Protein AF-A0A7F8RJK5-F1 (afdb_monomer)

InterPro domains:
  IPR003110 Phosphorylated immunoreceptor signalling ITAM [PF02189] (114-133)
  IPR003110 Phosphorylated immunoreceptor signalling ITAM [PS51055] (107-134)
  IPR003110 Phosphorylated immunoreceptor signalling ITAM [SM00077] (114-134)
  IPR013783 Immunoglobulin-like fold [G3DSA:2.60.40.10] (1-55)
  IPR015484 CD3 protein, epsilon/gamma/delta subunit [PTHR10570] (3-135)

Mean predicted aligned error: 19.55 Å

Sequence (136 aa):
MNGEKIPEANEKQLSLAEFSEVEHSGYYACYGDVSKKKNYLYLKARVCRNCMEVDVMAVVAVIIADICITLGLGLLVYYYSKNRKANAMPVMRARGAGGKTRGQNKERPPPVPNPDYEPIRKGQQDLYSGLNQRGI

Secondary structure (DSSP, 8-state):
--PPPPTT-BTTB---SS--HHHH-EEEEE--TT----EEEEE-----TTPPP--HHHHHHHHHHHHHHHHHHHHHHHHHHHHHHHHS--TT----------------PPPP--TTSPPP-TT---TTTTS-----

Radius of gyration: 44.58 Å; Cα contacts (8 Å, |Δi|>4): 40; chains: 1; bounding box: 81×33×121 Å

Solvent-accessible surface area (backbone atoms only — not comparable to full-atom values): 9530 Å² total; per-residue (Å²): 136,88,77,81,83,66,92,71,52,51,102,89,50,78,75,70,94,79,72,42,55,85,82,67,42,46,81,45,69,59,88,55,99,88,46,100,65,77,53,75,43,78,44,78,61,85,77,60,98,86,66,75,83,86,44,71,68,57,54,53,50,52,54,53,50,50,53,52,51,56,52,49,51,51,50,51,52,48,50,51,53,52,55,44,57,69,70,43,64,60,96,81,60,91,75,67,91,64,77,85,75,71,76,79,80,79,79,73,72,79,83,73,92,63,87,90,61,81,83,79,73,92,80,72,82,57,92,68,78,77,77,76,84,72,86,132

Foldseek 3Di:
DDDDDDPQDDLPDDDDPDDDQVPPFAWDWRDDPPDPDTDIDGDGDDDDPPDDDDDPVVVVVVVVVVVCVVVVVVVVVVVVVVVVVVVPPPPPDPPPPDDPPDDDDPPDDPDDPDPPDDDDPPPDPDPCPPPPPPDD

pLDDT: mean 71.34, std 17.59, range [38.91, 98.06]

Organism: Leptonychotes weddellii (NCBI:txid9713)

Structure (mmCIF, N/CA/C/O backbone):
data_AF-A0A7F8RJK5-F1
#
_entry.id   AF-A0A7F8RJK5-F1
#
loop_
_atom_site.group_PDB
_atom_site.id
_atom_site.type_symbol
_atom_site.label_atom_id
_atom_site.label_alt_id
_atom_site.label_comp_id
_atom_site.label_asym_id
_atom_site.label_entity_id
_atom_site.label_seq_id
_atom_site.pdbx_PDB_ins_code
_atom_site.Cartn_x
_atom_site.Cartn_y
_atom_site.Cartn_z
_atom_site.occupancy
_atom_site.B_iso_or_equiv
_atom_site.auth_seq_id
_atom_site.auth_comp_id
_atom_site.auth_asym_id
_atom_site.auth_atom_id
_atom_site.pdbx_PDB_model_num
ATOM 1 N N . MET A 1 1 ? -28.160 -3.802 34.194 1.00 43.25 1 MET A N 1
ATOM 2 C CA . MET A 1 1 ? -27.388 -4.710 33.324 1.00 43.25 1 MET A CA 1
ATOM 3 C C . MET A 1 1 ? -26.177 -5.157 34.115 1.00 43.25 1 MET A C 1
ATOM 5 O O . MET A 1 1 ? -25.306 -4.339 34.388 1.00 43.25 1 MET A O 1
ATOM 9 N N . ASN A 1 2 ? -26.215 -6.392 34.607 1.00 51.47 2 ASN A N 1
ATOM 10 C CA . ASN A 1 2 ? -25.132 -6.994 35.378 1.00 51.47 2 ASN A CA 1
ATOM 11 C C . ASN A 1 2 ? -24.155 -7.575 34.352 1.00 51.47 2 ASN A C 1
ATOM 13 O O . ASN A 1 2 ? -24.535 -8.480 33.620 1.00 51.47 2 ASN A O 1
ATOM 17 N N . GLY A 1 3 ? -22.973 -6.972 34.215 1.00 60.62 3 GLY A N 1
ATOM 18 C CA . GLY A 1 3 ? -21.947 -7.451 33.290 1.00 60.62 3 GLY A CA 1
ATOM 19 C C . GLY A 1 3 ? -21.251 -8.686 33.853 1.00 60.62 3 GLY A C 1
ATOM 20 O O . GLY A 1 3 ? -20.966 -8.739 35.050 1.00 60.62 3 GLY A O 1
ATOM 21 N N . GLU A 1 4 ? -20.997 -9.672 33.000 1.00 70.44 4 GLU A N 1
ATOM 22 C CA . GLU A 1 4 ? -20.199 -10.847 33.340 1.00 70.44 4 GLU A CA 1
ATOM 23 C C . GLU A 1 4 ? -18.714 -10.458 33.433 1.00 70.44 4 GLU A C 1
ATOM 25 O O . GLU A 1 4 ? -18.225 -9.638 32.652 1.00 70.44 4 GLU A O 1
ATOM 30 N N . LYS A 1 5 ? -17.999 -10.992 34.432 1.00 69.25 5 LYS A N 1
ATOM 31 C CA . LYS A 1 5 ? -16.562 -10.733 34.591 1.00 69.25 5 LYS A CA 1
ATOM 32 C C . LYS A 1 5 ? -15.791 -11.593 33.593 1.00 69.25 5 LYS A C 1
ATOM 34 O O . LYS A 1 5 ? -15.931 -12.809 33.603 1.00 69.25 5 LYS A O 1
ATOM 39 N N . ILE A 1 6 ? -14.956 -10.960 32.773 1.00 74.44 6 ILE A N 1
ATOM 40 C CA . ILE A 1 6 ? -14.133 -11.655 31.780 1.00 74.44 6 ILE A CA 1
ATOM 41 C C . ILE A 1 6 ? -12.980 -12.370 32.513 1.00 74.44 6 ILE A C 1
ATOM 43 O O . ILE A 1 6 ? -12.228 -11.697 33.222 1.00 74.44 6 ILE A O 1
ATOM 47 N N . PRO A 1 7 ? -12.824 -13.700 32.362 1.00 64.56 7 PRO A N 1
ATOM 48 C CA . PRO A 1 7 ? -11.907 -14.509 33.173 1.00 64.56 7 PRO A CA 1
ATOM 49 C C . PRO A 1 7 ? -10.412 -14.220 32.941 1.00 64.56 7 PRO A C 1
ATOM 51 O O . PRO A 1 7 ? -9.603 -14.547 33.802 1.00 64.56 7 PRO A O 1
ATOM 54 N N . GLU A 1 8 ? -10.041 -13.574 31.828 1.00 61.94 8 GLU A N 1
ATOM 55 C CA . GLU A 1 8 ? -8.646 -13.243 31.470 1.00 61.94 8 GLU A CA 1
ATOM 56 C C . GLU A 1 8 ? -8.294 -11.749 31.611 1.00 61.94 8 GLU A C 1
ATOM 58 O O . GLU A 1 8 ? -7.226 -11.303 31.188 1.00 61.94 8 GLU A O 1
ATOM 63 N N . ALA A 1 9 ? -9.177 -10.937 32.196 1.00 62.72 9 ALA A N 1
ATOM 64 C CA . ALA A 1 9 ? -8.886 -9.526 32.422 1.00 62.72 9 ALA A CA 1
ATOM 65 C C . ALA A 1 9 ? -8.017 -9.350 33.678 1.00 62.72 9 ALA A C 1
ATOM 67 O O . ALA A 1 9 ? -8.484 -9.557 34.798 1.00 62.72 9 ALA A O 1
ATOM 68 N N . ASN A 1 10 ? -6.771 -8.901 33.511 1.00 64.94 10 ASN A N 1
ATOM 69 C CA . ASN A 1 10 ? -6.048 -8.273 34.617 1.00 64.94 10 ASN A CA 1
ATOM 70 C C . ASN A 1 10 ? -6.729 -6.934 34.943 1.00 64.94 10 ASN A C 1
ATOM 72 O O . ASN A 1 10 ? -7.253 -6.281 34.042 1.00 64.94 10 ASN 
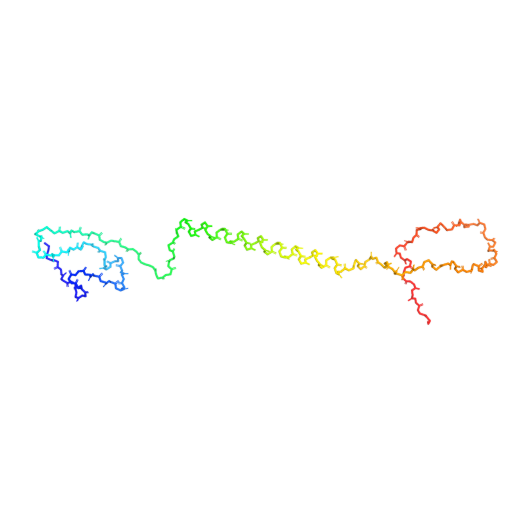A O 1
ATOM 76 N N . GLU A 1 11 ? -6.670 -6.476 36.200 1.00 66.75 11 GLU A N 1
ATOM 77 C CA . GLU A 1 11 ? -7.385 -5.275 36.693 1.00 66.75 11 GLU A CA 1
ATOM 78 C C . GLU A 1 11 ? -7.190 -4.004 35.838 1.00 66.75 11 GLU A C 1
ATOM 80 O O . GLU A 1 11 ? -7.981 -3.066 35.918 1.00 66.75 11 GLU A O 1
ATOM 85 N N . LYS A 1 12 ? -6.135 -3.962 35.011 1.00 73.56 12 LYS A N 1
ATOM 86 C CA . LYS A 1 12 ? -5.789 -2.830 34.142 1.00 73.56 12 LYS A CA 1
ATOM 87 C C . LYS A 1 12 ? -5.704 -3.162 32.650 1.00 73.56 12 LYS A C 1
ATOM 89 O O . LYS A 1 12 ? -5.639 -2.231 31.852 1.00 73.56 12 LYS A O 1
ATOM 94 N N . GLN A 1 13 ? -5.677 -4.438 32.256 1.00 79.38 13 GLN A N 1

→ Work required
Restate the material word for word, but only from its first line through the line containing "Radius of gyration: 44.58".

→ Answer for this exercise
Protein AF-A0A7F8RJK5-F1 (afdb_monomer)

InterPro domains:
  IPR003110 Phosphorylated immunoreceptor signalling ITAM [PF02189] (114-133)
  IPR003110 Phosphorylated immunoreceptor signalling ITAM [PS51055] (107-134)
  IPR003110 Phosphorylated immunoreceptor signalling ITAM [SM00077] (114-134)
  IPR013783 Immunoglobulin-like fold [G3DSA:2.60.40.10] (1-55)
  IPR015484 CD3 protein, epsilon/gamma/delta subunit [PTHR10570] (3-135)

Mean predicted aligned error: 19.55 Å

Sequence (136 aa):
MNGEKIPEANEKQLSLAEFSEVEHSGYYACYGDVSKKKNYLYLKARVCRNCMEVDVMAVVAVIIADICITLGLGLLVYYYSKNRKANAMPVMRARGAGGKTRGQNKERPPPVPNPDYEPIRKGQQDLYSGLNQRGI

Secondary structure (DSSP, 8-state):
--PPPPTT-BTTB---SS--HHHH-EEEEE--TT----EEEEE-----TTPPP--HHHHHHHHHHHHHHHHHHHHHHHHHHHHHHHHS--TT----------------PPPP--TTSPPP-TT---TTTTS-----

Radius of gyration: 44.58 Å; Cα contacts (8 Å, |Δi|>4): 40; chains: 1; bounding box: 81×33×121 Å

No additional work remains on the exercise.